Das ist etwas, das uns die reale Pandemie gelehrt hat: Wir sind dank einer vernetzten Welt ungemein anfällig. Was in China passiert, betrifft auch uns in Europa und die Menschen auf den anderen Kontinenten. Und mit der modernen Verkehrstechnik reist auch das Virus verdammt schnell. Ein Entkommen gibt es nicht.
Die Parallelen zur Corona-Pandemie sind frappierend, was dem zwölf Jahre alten Film eine beklemmende Aktualität verleiht. Ob es die anfängliche Skepsis der lokalen Behörden ist, die Zurückhaltung bei der Ergreifung effektiver Mittel oder die Maßnahmen, die dann tatsächlich durchgesetzt werden, wir haben all das selbst gesehen und erlebt. Hier und da mögen vielleicht einige Details nicht stimmen, etwa der nicht erwähnte Mangel an Masken, Handschuhen und Desinfektionsmitteln oder der massive Ausfall unter den Mitarbeitern der Gesundheitseinrichtungen, aber über weite Strecken funktioniert der Film wie eine Dokumentation über die letzten Jahre.
Drehbuchautor Scott Z. Burns hat sich von der SARS-Pandemie von 2002/03 inspirieren lassen und sich einen Virus ausgedacht, der ebenfalls vom Tier auf den Menschen überspringt, dabei aber viel tödlicher ist als das Corona-19-Virus. Zumindest am Anfang, später kommen einem die Zahlen wiederum zu gering vor. So ist von 26 Millionen Opfern die Rede, was nicht zu den im Film aufgeführten Berechnungen zu passen scheint, aber das ist marginal. Auch die viel zu schnelle Entwicklung eines Impfstoffs ist zu optimistisch gedacht, fast als wollte man den Zuschauern damals möglichst nicht zu große Angst machen.
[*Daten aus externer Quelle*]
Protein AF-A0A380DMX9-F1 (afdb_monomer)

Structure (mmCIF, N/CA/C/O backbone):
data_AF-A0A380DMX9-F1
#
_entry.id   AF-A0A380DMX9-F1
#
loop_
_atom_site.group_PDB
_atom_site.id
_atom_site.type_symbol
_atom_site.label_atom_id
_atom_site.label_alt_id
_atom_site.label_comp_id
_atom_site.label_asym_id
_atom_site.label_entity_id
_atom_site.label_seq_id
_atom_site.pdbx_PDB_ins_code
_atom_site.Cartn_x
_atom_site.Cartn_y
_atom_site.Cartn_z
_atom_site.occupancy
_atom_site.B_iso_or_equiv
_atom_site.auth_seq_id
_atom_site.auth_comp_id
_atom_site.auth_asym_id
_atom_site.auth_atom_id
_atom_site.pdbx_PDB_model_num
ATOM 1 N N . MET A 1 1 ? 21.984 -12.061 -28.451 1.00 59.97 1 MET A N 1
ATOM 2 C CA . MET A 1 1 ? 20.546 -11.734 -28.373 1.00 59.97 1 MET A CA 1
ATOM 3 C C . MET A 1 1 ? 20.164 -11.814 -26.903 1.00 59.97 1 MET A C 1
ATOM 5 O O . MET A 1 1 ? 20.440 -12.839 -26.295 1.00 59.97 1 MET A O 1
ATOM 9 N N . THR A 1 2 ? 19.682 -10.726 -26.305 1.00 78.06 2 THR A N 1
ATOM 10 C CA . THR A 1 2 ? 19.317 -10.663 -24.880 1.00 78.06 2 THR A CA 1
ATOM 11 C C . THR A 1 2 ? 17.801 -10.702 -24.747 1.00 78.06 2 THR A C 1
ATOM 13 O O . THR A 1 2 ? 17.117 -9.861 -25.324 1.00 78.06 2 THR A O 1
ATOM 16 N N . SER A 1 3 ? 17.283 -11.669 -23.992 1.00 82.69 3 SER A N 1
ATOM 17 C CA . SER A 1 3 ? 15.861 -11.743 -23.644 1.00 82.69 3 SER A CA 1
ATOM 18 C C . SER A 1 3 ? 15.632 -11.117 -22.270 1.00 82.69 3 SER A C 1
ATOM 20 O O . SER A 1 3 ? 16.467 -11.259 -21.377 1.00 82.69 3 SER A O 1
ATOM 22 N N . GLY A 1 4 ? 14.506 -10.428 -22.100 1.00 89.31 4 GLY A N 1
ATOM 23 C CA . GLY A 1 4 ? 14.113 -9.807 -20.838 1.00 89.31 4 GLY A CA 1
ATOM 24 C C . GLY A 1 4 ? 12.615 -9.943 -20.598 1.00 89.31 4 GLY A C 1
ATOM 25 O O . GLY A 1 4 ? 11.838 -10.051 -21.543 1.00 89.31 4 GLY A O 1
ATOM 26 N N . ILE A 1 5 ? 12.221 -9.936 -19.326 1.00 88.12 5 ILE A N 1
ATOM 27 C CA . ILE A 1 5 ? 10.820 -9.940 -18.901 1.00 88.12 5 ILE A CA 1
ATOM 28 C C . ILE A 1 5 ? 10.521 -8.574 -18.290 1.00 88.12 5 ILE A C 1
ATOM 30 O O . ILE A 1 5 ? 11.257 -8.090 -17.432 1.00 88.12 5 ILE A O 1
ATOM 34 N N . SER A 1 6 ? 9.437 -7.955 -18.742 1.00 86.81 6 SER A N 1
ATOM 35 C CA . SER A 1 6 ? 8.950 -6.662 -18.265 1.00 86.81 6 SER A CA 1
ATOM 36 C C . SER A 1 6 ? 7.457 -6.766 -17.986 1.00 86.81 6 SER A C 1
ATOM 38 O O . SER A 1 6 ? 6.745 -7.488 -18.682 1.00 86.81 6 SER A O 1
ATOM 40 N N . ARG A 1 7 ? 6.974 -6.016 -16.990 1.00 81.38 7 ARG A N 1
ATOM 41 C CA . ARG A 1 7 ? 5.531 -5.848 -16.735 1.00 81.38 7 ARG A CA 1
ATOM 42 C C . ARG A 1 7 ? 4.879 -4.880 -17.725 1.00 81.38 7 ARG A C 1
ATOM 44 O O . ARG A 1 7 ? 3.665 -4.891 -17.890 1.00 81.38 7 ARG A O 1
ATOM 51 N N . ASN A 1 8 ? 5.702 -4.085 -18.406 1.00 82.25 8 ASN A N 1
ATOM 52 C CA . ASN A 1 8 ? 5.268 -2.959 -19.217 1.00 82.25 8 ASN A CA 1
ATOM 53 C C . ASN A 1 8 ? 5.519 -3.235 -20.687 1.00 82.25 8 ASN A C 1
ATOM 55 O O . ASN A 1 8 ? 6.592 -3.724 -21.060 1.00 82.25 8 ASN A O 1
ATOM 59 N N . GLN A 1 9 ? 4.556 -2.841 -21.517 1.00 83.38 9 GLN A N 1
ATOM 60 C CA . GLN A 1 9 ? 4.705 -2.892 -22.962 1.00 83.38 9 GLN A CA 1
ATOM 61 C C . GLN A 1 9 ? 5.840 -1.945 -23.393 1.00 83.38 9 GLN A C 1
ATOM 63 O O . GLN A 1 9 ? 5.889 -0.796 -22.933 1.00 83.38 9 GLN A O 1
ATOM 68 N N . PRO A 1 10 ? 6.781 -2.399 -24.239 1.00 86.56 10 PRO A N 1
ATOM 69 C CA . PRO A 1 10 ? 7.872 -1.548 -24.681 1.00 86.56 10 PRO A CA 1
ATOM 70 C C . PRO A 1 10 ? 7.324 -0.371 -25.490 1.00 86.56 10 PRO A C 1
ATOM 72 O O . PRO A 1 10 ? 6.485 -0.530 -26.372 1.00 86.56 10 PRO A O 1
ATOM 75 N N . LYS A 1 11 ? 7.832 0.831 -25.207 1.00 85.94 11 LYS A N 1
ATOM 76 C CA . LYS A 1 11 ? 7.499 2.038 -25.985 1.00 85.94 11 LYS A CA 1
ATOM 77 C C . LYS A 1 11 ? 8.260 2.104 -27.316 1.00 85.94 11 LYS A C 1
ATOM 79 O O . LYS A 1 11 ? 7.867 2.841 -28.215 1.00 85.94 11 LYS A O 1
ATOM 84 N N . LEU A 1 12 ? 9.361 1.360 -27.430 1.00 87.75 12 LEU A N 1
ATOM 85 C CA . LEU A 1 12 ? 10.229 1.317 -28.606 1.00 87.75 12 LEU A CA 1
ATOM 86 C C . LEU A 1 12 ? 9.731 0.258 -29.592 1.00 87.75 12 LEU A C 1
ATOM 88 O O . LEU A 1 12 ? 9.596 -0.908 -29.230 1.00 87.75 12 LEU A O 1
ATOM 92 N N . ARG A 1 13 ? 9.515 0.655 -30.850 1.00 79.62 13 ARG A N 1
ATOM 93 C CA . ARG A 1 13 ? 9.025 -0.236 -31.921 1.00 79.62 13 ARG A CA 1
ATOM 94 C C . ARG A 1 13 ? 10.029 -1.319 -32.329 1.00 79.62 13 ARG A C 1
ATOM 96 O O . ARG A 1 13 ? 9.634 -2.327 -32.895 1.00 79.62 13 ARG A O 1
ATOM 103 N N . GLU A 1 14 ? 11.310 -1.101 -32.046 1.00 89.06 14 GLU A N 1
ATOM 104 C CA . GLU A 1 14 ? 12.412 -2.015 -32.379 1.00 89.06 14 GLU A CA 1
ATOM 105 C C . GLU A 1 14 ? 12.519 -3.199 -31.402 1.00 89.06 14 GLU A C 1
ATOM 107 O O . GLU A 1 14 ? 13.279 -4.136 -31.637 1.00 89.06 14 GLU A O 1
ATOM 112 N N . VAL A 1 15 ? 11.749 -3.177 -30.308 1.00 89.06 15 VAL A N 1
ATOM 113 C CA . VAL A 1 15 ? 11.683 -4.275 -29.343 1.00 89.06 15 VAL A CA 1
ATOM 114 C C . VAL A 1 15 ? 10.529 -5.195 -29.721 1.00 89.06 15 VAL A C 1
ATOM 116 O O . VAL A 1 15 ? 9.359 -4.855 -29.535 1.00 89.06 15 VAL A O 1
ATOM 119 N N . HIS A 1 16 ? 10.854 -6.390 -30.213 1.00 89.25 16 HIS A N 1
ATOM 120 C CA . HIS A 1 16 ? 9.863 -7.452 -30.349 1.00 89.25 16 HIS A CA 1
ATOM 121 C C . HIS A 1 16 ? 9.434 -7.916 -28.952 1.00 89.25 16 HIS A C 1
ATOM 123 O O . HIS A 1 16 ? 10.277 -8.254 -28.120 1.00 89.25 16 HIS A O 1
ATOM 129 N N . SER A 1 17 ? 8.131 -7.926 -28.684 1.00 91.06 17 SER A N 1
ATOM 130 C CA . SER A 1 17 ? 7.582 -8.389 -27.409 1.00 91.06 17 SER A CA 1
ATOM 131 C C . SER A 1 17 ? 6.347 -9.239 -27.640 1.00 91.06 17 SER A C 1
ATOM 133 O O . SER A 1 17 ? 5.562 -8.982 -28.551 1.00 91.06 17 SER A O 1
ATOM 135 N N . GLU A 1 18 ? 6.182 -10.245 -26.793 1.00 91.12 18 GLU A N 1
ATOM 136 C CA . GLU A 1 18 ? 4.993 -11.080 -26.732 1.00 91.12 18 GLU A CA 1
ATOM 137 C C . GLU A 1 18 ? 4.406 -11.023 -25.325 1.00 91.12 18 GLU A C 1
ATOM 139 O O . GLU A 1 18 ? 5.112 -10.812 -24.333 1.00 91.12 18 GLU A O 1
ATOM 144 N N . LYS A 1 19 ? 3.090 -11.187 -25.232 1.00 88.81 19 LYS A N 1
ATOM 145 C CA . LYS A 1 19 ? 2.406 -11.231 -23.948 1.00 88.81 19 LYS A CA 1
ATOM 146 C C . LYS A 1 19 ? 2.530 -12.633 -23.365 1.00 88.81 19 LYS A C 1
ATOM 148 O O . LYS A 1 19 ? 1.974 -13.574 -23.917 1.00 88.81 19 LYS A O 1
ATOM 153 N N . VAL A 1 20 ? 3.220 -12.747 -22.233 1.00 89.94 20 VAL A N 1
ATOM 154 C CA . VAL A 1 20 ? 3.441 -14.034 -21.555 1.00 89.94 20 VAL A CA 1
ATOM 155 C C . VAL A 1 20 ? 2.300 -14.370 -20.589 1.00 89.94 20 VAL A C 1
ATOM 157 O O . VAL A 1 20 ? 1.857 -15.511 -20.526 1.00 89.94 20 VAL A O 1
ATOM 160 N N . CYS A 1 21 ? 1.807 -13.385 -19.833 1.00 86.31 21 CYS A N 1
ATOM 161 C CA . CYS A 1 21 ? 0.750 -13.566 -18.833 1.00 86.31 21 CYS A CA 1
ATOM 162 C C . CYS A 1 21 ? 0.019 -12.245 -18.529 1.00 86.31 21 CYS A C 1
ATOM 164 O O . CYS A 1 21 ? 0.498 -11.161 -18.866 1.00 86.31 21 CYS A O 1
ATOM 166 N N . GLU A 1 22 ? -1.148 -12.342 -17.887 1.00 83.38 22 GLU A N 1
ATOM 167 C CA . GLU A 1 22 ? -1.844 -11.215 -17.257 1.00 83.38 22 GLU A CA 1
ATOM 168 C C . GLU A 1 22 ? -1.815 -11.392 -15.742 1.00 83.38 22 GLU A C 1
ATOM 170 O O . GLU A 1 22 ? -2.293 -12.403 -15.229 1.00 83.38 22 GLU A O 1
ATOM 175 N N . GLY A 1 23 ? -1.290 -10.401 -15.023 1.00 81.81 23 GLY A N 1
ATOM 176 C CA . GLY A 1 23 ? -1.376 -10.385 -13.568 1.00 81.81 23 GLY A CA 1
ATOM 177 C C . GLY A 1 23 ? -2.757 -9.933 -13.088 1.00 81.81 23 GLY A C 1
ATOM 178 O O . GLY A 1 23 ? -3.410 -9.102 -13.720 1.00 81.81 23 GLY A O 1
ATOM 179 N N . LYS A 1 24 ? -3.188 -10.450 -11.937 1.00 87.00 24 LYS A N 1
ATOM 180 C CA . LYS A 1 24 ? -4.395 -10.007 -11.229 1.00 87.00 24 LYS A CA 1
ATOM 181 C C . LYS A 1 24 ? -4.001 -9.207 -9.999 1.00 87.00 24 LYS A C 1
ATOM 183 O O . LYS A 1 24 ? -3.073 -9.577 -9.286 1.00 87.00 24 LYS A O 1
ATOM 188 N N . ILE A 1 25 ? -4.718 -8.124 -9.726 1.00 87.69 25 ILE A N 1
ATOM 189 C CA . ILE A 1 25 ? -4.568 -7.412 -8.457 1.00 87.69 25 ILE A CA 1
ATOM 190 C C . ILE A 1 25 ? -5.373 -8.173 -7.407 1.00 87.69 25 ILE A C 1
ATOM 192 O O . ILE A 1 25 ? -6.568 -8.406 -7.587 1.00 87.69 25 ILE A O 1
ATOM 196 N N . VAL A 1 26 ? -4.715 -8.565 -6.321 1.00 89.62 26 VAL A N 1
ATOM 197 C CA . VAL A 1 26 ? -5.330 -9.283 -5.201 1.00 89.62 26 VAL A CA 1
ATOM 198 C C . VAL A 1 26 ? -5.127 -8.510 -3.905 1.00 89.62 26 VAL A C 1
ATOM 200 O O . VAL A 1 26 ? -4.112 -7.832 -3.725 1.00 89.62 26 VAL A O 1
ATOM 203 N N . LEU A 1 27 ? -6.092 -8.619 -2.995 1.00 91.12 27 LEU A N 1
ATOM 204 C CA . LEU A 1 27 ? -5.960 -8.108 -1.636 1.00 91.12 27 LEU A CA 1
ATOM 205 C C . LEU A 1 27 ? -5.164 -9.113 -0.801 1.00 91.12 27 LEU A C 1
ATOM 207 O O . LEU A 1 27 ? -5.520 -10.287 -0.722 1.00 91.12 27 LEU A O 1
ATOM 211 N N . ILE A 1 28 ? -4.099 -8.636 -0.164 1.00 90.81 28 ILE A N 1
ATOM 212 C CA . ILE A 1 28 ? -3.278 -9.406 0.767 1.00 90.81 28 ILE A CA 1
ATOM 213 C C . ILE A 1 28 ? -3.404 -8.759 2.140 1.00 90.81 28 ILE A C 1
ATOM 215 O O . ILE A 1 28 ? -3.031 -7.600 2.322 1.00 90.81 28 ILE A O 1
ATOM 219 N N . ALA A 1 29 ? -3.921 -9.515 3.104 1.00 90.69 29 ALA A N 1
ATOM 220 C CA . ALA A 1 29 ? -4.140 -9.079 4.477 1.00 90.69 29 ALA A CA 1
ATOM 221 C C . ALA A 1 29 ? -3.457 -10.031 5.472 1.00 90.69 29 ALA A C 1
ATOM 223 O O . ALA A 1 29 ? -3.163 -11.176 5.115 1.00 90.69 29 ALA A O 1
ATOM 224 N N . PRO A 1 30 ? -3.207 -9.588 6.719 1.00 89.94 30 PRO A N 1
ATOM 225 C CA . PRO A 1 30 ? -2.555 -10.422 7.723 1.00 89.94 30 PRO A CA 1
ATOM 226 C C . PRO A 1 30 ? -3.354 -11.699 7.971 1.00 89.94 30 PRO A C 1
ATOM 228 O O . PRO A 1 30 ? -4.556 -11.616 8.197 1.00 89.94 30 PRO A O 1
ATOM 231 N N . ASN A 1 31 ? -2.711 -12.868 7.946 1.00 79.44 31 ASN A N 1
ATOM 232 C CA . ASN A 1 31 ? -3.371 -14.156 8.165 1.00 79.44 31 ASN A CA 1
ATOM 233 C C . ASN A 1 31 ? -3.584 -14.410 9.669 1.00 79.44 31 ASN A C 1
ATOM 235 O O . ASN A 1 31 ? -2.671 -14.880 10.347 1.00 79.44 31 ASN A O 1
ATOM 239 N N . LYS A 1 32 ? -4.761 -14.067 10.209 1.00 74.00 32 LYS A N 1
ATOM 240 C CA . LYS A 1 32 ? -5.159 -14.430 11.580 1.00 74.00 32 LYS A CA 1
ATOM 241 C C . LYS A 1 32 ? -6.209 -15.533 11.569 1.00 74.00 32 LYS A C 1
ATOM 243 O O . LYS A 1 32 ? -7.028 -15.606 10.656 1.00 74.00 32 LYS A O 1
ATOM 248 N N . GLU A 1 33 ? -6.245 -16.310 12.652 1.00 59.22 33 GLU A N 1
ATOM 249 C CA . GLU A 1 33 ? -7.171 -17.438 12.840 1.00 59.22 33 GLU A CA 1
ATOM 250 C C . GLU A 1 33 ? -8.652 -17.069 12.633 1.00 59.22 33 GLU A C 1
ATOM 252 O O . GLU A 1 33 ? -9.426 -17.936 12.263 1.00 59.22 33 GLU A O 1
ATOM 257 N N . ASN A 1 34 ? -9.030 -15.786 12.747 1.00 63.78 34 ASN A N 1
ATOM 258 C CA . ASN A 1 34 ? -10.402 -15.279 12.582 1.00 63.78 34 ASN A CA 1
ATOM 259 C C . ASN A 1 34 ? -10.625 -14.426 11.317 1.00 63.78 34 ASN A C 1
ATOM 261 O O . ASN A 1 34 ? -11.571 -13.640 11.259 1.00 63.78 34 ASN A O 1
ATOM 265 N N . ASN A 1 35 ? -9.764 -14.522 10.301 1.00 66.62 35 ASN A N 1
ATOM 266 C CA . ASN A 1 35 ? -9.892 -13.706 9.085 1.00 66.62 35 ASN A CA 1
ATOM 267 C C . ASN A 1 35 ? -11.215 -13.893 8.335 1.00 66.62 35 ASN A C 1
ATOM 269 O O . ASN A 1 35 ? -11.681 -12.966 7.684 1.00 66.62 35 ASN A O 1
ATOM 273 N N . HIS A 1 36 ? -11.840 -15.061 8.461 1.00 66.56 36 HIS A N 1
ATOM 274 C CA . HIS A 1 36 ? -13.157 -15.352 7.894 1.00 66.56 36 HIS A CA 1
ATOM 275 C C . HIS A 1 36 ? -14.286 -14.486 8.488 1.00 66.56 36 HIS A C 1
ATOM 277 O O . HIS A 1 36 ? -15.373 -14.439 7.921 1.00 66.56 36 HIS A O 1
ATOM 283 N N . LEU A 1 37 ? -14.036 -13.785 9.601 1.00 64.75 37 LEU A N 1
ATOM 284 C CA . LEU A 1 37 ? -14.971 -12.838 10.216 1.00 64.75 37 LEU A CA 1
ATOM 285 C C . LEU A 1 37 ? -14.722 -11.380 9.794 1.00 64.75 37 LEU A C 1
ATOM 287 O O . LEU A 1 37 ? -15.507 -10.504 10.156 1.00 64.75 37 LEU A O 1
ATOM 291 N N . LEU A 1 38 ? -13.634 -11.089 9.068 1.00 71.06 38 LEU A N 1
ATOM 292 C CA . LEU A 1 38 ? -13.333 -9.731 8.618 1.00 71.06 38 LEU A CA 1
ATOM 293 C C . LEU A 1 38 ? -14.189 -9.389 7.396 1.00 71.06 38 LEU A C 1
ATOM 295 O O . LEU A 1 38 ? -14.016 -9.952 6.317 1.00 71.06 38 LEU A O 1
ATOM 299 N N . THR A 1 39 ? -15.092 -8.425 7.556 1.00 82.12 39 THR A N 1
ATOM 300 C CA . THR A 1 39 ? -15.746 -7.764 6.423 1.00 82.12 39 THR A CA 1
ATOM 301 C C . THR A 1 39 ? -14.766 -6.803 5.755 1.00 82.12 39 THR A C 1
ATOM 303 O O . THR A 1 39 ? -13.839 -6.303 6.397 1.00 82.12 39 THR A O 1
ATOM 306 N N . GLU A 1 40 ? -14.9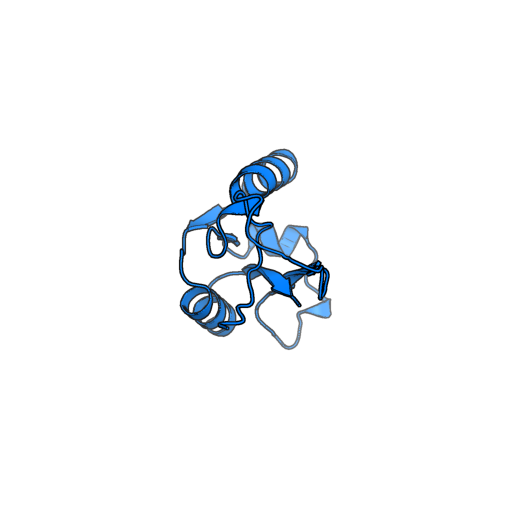89 -6.490 4.480 1.00 79.06 40 GLU A N 1
ATOM 307 C CA . GLU A 1 40 ? -14.184 -5.501 3.757 1.00 79.06 40 GLU A CA 1
ATOM 308 C C . GLU A 1 40 ? -14.118 -4.160 4.516 1.00 79.06 40 GLU A C 1
ATOM 310 O O . GLU A 1 40 ? -13.031 -3.653 4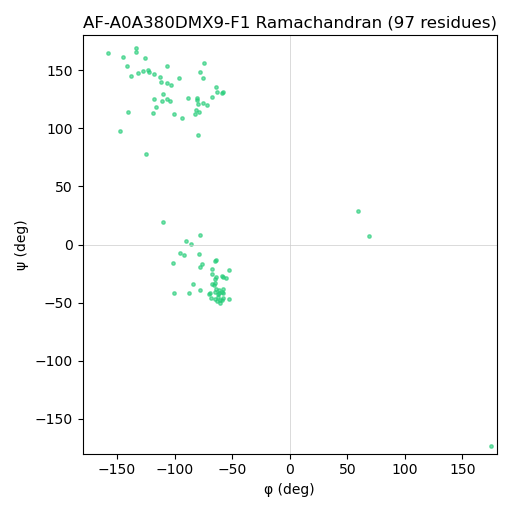.778 1.00 79.06 40 GLU A O 1
ATOM 315 N N . ALA A 1 41 ? -15.257 -3.647 4.993 1.00 82.88 41 ALA A N 1
ATO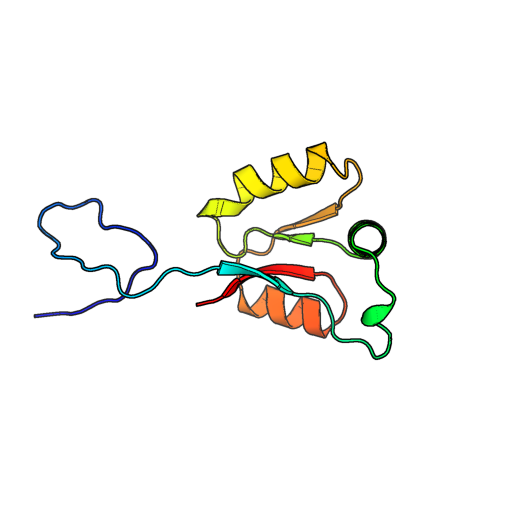M 316 C CA . ALA A 1 41 ? -15.313 -2.421 5.793 1.00 82.88 41 ALA A CA 1
ATOM 317 C C . ALA A 1 41 ? -14.452 -2.495 7.072 1.00 82.88 41 ALA A C 1
ATOM 319 O O . ALA A 1 41 ? -13.715 -1.559 7.378 1.00 82.88 41 ALA A O 1
ATOM 320 N N . SER A 1 42 ? -14.471 -3.630 7.783 1.00 85.31 42 SER A N 1
ATOM 321 C CA . SER A 1 42 ? -13.665 -3.805 9.001 1.00 85.31 42 SER A CA 1
ATOM 322 C C . SER A 1 42 ? -12.155 -3.749 8.734 1.00 85.31 42 SER A C 1
ATOM 324 O O . SER A 1 42 ? -11.385 -3.341 9.602 1.00 85.31 42 SER A O 1
ATOM 326 N N . LEU A 1 43 ? -11.720 -4.118 7.525 1.00 87.62 43 LEU A N 1
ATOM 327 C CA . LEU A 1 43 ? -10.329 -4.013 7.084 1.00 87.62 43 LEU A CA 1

Was wiederum sehr gelungen ist, ist die Einmischung der von Jude Law gespielten Figur eines freien Journalisten, der mit wilden Gerüchten, unbewiesenen Anschuldigungen und dubiosen fragwürdigen alternativen Heilmitteln Misstrauen unter der Bevölkerung streut, während er sich gleichzeitig finanziell bereichert. Hier denkt man unwillkürlich an die diversen Verschwörungstheorien oder den Unsinn, den so manche Politiker (s. Trump, Donald J.) verbreitet haben.
Contagion ist ein klassischer Ensemblefilm, bei dem die Story mehr zählt als die einzelne Figur. Kombiniert mit Soderberghs distanzierter Haltung, entsteht ein semi-dokumentarischer Film, der den Zuschauer überraschend kalt lässt. Selbst mit dem heutigen Wissen und den Erfahrungen aus rund zwei Jahren Pandemie weckt die Geschichte selbst beim Tod einiger Figuren keine Emotionen.
Faszinierend ist die Chronologie der Ereignisse, die sich langsam, aber sicher zuspitzen, in gesellschaftlichen Unruhen und Beinahe-Aufständen münden, deren Dramatik aber – auch das ein filmisches Manko – schließlich verpufft. Seinen Höhepunkt erreicht der Film am Anfang der zweiten Hälfte, um dann massiv an Tempo zu verlieren. Das letzte Drittel handelt dann nur noch von der Verteilung der Impfstoffe und der langsamen Rückkehr zur Normalität. Spannend ist das leider nicht, zumal auch einige Figuren aus dem Fokus rutschen und nicht alle Handlungsstränge zu Ende erzählt werden.
Alles in allem besteht Contagion den Realitätscheck. Die Darstellung der Ereignisse wirkt realistisch, auch wenn der Verlauf und die Bekämpfung der Krankheit etwas zu optimistisch dargestellt werden. Und die damalige Botschaft, dass der Mensch mit seiner Lebensweise die Entstehung tödlicher Krankheiten beschleunigt, besitzt auch heute noch beklemmende Aktualität.